■ Your task ■
Search each line below for "deacetylase", then return the lines where it appears.

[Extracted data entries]
++++++++++
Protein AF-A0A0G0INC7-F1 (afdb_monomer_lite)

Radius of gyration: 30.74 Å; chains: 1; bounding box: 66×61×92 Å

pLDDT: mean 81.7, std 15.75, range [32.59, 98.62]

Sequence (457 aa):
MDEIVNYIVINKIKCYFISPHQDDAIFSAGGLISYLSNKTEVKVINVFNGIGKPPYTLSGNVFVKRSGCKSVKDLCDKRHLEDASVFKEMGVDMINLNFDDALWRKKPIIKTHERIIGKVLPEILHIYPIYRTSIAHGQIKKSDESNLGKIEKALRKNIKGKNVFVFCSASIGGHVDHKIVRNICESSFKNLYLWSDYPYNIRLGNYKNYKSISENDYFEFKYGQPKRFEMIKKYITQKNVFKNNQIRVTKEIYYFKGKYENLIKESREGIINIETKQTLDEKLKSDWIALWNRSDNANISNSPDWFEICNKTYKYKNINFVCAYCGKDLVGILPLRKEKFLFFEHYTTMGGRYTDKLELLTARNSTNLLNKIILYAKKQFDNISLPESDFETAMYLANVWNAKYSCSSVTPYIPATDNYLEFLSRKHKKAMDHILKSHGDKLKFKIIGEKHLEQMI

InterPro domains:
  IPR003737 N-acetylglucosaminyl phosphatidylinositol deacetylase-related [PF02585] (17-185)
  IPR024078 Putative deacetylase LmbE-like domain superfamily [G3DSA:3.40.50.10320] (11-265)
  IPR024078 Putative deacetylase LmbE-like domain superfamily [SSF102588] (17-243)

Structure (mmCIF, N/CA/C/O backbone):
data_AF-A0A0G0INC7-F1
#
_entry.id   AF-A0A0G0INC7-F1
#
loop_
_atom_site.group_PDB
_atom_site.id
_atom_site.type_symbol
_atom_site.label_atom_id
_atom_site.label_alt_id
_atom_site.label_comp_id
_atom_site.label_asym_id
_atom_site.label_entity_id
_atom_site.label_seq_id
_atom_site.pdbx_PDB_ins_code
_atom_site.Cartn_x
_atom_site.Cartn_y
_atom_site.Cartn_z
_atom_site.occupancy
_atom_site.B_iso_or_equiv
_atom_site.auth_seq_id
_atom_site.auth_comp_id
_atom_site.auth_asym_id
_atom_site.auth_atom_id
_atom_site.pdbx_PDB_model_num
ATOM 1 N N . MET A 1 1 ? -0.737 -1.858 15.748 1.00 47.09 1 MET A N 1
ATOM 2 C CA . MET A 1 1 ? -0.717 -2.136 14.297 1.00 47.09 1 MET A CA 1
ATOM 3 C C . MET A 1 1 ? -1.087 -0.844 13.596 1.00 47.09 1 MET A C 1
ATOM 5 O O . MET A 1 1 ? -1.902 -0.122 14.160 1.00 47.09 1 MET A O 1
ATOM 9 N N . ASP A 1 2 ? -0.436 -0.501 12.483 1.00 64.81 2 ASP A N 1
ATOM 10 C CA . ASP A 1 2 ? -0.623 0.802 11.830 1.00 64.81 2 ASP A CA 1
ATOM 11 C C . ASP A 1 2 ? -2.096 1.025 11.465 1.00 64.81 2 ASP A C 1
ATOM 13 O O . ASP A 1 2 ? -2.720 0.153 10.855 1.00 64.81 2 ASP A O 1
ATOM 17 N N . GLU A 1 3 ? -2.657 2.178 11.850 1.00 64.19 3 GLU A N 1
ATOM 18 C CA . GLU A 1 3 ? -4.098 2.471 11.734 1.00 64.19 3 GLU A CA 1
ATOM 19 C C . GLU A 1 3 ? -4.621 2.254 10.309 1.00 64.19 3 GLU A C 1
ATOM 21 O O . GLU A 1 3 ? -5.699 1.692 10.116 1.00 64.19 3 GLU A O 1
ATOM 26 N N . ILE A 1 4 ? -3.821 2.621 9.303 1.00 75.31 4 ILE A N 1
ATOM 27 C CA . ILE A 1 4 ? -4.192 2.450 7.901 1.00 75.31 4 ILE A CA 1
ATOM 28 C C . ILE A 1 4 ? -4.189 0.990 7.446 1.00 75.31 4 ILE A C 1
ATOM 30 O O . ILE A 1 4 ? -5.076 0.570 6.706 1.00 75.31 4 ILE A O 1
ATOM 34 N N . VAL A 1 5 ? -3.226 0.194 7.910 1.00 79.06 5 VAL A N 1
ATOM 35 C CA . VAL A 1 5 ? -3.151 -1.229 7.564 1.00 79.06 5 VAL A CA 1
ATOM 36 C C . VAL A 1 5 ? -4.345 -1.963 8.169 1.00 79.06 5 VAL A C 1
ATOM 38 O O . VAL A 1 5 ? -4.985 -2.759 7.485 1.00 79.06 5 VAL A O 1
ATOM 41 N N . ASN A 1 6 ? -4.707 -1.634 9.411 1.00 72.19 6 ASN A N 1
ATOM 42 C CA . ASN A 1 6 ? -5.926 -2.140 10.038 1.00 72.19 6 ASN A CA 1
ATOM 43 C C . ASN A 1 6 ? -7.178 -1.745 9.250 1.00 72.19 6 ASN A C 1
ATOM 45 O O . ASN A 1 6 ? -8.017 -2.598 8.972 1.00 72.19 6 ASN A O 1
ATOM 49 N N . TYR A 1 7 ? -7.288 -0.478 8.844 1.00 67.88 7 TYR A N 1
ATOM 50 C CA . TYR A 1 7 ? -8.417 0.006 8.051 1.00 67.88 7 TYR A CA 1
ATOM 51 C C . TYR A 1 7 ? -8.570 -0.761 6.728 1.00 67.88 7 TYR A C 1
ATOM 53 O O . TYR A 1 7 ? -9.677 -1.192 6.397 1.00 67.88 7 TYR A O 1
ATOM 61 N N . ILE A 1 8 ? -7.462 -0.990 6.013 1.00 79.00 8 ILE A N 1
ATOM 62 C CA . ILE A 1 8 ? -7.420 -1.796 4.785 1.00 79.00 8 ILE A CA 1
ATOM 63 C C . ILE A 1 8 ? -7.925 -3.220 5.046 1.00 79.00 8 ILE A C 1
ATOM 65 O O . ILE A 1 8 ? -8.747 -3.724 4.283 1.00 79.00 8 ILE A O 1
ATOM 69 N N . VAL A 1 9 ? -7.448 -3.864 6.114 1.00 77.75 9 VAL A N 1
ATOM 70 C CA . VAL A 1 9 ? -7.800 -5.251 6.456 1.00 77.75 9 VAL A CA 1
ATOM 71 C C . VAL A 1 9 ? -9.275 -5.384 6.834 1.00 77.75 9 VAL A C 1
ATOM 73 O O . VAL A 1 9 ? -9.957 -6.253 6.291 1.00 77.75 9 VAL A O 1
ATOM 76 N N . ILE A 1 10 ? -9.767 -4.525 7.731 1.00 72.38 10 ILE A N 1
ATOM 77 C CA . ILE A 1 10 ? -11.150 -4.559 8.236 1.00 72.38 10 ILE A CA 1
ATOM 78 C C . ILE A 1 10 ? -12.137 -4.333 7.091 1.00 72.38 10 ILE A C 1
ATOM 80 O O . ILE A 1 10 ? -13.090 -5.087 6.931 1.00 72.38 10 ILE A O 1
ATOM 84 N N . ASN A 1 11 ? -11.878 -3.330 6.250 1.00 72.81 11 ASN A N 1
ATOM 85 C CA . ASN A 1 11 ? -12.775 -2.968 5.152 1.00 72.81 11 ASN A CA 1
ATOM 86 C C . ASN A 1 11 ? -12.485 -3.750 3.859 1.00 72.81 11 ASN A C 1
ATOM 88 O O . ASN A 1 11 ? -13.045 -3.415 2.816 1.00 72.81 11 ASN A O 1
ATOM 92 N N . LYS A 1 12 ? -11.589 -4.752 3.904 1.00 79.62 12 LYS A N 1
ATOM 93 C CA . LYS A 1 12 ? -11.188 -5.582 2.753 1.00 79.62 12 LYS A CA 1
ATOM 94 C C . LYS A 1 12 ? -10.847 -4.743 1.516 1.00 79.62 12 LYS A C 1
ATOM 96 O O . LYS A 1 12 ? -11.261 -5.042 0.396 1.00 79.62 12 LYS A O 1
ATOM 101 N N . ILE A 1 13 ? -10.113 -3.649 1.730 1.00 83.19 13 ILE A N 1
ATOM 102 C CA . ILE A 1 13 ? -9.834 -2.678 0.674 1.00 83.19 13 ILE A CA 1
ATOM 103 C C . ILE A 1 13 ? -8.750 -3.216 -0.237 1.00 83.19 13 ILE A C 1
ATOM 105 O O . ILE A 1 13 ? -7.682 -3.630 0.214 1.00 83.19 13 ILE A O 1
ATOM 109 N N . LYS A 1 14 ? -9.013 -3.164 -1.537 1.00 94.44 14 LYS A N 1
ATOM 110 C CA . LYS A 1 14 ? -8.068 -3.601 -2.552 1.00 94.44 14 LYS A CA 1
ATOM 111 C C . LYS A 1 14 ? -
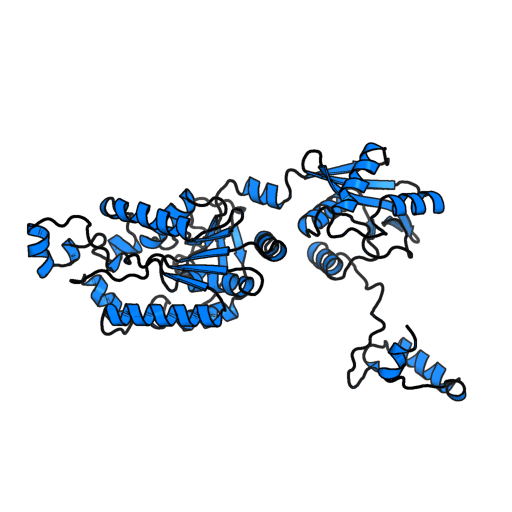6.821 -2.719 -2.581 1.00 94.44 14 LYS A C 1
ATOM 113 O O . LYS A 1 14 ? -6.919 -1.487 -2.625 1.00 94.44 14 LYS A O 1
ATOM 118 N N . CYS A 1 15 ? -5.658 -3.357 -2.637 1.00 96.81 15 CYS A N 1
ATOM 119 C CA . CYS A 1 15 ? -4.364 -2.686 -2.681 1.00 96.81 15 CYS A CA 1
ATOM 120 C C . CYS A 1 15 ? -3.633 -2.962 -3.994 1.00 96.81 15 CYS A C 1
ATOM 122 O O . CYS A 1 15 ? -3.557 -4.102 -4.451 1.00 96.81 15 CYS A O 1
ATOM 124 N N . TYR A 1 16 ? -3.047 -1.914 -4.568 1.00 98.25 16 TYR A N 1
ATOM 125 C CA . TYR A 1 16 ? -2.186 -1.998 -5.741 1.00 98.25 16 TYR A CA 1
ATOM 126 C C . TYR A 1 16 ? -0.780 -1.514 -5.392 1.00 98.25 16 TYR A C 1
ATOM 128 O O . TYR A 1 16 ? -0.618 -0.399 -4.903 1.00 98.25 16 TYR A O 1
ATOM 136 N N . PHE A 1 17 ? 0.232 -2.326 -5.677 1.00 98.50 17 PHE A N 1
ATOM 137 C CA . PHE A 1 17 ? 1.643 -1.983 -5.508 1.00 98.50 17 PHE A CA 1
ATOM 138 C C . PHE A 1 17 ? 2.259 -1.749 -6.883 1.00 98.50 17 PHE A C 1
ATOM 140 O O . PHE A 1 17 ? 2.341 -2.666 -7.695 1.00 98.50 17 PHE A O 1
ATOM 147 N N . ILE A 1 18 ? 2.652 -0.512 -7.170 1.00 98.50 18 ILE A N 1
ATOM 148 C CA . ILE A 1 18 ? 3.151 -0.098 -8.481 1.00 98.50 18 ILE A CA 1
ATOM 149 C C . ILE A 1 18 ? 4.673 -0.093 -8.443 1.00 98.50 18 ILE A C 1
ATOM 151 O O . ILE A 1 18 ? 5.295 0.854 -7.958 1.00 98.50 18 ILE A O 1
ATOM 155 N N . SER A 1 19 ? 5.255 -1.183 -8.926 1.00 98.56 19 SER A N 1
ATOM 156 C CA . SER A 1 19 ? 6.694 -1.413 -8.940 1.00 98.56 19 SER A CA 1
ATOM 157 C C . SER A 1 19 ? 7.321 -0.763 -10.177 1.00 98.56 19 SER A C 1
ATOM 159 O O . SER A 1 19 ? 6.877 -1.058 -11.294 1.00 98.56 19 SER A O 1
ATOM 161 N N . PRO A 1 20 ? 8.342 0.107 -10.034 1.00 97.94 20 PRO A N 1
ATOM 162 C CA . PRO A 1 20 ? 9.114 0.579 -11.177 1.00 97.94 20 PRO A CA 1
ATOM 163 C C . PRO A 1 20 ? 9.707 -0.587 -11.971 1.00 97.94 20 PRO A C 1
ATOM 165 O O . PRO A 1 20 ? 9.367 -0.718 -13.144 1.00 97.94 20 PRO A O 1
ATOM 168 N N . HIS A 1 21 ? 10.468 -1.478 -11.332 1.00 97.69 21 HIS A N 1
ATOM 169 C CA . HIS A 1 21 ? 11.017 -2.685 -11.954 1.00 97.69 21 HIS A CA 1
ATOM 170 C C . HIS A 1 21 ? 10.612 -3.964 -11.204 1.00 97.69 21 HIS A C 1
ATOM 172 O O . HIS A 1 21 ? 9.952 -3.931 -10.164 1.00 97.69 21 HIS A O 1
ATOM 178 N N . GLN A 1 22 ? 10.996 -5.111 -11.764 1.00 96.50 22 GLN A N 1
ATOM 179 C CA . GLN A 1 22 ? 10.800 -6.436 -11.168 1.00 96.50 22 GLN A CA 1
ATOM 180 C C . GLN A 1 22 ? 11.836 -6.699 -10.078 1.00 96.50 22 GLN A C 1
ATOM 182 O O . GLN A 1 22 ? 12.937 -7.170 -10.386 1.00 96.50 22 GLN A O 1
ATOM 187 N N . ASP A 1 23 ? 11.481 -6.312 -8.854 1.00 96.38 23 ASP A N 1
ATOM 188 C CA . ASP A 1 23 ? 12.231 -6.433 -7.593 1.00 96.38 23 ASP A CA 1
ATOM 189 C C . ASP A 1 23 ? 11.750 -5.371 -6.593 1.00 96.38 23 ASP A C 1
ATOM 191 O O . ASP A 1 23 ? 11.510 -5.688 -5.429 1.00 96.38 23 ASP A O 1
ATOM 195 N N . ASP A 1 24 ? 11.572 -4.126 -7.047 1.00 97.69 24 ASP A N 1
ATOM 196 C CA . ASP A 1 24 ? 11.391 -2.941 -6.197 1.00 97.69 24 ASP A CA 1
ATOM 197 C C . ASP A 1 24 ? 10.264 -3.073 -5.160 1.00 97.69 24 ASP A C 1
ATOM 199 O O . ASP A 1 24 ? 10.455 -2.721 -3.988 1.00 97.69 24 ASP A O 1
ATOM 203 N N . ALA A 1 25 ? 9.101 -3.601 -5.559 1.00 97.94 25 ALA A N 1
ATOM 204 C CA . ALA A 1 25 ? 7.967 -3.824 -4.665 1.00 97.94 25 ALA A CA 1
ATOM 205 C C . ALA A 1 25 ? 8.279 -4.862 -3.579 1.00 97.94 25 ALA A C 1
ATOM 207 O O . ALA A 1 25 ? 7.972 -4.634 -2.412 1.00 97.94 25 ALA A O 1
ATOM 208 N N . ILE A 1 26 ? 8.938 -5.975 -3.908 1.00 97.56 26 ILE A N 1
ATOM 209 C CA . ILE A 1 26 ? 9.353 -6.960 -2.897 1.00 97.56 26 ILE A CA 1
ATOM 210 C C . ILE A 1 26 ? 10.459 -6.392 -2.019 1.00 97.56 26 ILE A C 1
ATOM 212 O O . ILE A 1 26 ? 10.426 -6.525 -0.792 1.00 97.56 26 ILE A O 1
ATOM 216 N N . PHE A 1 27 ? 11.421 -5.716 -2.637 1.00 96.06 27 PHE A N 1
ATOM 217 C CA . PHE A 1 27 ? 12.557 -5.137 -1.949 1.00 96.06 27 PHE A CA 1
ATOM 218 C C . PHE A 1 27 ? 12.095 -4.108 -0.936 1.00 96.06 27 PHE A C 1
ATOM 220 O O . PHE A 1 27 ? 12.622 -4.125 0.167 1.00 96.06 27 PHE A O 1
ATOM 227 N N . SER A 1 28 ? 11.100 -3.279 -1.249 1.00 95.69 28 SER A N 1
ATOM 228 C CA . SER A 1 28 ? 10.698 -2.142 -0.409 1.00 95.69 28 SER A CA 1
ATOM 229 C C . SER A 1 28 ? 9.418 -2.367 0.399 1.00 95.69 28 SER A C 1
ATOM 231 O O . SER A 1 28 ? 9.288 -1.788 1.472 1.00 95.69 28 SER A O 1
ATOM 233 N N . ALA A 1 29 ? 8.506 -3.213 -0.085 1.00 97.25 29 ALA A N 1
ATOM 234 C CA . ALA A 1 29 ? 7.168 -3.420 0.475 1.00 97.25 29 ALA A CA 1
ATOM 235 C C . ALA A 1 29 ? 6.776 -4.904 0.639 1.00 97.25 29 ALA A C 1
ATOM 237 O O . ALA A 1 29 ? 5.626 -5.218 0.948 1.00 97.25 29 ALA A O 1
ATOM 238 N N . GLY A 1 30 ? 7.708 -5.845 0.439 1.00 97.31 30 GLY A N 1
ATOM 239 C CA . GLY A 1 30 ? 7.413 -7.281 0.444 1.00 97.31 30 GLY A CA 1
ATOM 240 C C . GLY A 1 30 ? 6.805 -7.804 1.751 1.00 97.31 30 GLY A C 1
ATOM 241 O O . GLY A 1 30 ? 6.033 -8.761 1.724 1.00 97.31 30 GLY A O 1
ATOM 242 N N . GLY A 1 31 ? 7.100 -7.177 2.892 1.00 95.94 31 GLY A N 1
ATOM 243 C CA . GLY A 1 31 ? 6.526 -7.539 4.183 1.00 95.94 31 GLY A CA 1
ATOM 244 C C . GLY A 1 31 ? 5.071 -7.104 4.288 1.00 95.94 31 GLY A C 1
++++++++++
■ Task response ■
  IPR003737 N-acetylglucosaminyl phosphatidylinositol deacetylase-related [PF02585] (17-185)
  IPR024078 Putative deacetylase LmbE-like domain superfamily [G3DSA:3.40.50.10320] (11-265)
  IPR024078 Putative deacetylase LmbE-like domain superfamily [SSF102588] (17-243)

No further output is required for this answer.